Brief — From the entries below, please output exactly the lines starting at the one containing "ATOM 24 N N" and ending at the one containing "ATOM 61 O O", both included.

Records for the task —
· · · · · · ·

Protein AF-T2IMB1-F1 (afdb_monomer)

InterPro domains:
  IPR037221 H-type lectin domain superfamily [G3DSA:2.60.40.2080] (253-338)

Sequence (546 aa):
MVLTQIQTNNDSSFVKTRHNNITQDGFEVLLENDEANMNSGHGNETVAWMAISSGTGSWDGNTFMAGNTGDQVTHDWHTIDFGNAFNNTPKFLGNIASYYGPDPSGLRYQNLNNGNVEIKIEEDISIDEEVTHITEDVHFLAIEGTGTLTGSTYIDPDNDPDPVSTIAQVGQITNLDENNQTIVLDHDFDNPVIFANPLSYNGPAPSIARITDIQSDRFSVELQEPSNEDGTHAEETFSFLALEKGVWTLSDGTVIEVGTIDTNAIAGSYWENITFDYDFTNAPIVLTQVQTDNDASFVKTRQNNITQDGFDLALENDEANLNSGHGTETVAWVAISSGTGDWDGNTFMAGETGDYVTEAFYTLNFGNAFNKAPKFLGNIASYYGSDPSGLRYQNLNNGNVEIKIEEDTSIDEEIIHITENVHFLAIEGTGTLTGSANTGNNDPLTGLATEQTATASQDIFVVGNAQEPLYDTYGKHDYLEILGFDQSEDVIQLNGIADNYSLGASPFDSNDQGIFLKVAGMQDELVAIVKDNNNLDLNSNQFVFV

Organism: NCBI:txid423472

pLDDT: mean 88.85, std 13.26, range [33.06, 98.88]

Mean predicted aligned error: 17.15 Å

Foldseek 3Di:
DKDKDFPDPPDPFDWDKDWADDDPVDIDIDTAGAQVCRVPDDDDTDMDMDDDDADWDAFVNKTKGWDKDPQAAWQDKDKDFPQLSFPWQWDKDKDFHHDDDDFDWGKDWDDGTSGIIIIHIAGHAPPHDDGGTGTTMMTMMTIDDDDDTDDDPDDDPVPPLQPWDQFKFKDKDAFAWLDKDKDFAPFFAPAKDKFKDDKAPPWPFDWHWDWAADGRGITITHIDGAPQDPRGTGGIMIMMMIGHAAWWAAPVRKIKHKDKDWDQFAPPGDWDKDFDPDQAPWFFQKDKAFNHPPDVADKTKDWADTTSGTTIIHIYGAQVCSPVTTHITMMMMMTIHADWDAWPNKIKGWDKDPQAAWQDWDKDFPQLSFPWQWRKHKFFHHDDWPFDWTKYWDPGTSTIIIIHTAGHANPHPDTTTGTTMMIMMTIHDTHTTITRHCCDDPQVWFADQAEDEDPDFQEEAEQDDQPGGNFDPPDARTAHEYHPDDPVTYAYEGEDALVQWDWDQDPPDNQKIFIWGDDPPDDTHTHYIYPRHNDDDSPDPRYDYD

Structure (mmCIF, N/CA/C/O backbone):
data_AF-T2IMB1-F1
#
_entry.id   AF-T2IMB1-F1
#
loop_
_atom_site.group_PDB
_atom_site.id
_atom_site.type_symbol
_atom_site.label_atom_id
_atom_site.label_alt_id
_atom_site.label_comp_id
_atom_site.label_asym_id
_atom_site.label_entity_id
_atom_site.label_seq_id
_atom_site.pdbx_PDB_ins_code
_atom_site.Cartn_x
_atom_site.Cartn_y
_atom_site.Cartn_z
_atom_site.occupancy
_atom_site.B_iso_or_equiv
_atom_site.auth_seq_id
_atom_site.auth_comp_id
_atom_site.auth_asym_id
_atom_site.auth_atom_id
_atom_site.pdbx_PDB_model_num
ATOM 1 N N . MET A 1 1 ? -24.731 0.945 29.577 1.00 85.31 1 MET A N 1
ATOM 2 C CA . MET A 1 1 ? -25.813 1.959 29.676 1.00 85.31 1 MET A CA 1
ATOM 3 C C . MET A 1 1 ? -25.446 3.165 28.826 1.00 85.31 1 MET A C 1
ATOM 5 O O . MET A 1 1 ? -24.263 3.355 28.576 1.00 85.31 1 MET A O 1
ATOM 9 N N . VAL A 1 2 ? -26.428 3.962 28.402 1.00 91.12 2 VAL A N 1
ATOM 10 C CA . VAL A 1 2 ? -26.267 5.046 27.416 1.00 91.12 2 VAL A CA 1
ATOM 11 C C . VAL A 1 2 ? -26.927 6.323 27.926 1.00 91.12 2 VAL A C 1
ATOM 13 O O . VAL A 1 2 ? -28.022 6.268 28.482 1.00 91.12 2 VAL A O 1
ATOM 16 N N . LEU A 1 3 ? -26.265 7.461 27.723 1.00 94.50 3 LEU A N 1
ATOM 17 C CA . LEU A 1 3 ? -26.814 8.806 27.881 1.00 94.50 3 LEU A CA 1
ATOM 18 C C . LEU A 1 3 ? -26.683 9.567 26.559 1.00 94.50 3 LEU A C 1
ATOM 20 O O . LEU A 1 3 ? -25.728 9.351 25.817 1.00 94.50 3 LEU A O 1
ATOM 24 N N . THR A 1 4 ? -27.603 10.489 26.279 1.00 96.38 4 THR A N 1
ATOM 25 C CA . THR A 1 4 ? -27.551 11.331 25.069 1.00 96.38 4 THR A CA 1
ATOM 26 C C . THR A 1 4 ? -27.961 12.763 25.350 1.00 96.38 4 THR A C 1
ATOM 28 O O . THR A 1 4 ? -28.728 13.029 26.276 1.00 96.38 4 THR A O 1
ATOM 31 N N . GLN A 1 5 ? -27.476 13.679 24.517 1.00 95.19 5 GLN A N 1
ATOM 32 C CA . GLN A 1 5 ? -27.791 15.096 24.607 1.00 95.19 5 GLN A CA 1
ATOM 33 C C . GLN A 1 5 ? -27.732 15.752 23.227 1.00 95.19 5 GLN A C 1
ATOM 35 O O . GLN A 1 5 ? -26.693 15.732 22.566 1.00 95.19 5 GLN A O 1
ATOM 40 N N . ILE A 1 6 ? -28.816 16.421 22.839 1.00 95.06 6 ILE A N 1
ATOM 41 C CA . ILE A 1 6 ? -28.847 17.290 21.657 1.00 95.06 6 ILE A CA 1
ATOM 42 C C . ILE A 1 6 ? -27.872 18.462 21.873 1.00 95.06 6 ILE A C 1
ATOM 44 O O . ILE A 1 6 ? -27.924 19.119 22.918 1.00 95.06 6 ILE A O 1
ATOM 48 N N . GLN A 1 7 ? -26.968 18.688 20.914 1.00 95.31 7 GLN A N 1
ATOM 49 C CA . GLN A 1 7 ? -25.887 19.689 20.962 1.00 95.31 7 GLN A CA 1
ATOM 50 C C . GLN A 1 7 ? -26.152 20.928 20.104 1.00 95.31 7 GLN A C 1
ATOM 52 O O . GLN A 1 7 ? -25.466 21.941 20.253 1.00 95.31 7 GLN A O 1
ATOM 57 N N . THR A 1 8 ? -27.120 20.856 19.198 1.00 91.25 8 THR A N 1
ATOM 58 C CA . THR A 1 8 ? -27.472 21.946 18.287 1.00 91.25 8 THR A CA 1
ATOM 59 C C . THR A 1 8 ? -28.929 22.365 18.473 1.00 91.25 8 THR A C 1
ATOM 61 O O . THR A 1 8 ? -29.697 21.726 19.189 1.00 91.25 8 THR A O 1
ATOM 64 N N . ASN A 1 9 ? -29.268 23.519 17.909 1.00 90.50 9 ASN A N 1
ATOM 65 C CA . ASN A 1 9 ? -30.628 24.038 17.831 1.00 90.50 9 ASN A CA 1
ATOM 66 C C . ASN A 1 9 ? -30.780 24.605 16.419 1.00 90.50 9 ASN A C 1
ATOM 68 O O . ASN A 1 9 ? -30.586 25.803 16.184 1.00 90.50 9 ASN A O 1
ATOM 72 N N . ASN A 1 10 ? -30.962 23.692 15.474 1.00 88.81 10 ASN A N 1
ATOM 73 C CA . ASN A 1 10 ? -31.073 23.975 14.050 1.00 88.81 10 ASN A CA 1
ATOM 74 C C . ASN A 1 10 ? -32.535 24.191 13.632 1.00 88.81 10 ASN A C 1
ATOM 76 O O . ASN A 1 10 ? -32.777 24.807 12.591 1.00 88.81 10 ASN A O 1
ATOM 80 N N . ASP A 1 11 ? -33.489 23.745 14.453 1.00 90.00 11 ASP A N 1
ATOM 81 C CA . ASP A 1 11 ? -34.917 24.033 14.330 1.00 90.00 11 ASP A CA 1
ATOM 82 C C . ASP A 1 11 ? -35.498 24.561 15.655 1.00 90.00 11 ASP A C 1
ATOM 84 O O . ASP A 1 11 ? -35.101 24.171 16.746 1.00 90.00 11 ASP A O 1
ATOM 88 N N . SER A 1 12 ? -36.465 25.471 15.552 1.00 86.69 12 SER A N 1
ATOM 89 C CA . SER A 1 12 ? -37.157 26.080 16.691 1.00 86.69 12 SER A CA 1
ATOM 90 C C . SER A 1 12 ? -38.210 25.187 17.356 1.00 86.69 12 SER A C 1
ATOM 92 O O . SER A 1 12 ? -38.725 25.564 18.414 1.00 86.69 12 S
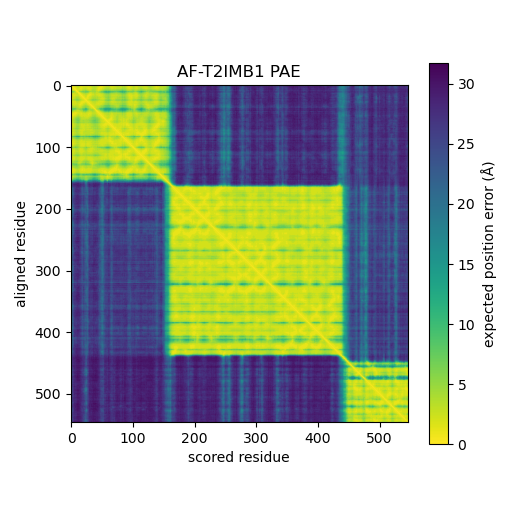ER A O 1
ATOM 94 N N . SER A 1 13 ? -38.579 24.066 16.734 1.00 87.62 13 SER A N 1
ATOM 95 C CA . SER A 1 13 ? -39.478 23.070 17.326 1.00 87.62 13 SER A CA 1
ATOM 96 C C . SER A 1 13 ? -38.860 22.392 18.550 1.00 87.62 13 SER A C 1
ATOM 98 O O . SER A 1 13 ? -37.646 22.309 18.714 1.00 87.62 13 SER A O 1
ATOM 100 N N . PHE A 1 14 ? -39.721 21.943 19.460 1.00 88.88 14 PHE A N 1
ATOM 101 C CA . PHE A 1 14 ? -39.291 21.232 20.655 1.00 88.88 14 PHE A CA 1
ATOM 102 C C . PHE A 1 14 ? -38.926 19.790 20.306 1.00 88.88 14 PHE A C 1
ATOM 104 O O . PHE A 1 14 ? -39.756 19.081 19.753 1.00 88.88 14 PHE A O 1
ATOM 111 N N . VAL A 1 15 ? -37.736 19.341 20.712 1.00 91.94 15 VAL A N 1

· · · · · · ·

Task answer —
ATOM 24 N N . THR A 1 4 ? -27.603 10.489 26.279 1.00 96.38 4 THR A N 1
ATOM 25 C CA . THR A 1 4 ? -27.551 11.331 25.069 1.00 96.38 4 THR A CA 1
ATOM 26 C C . THR A 1 4 ? -27.961 12.763 25.350 1.00 96.38 4 THR A C 1
ATOM 28 O O . THR A 1 4 ? -28.728 13.029 26.276 1.00 96.38 4 THR A O 1
ATOM 31 N N . GLN A 1 5 ? -27.476 13.679 24.517 1.00 95.19 5 GLN A N 1
ATOM 32 C CA . GLN A 1 5 ? -27.791 15.096 24.607 1.00 95.19 5 GLN A CA 1
ATOM 33 C C . GLN A 1 5 ? -27.732 15.752 23.227 1.00 95.19 5 GLN A C 1
ATOM 35 O O . GLN A 1 5 ? -26.693 15.732 22.566 1.00 95.19 5 GLN A O 1
ATOM 40 N N . ILE A 1 6 ? -28.816 16.421 22.839 1.00 95.06 6 ILE A N 1
ATOM 41 C CA . ILE A 1 6 ? -28.847 17.290 21.657 1.00 95.06 6 ILE A CA 1
ATOM 42 C C . ILE A 1 6 ? -27.872 18.462 21.873 1.00 95.06 6 ILE A C 1
ATOM 44 O O . ILE A 1 6 ? -27.924 19.119 22.918 1.00 95.06 6 ILE A O 1
ATOM 48 N N . GLN A 1 7 ? -26.968 18.688 20.914 1.00 95.31 7 GLN A N 1
ATOM 49 C CA . GLN A 1 7 ? -25.887 19.689 20.962 1.00 95.31 7 GLN A CA 1
ATOM 50 C C . GLN A 1 7 ? -26.152 20.928 20.104 1.00 95.31 7 GLN A C 1
ATOM 52 O O . GLN A 1 7 ? -25.466 21.941 20.253 1.00 95.31 7 GLN A O 1
ATOM 57 N N . THR A 1 8 ? -27.120 20.856 19.198 1.00 91.25 8 THR A N 1
ATOM 58 C CA . THR A 1 8 ? -27.472 21.946 18.287 1.00 91.25 8 THR A CA 1
ATOM 59 C C . THR A 1 8 ? -28.929 22.365 18.473 1.00 91.25 8 THR A C 1
ATOM 61 O O . THR A 1 8 ? -29.697 21.726 19.189 1.00 91.25 8 THR A O 1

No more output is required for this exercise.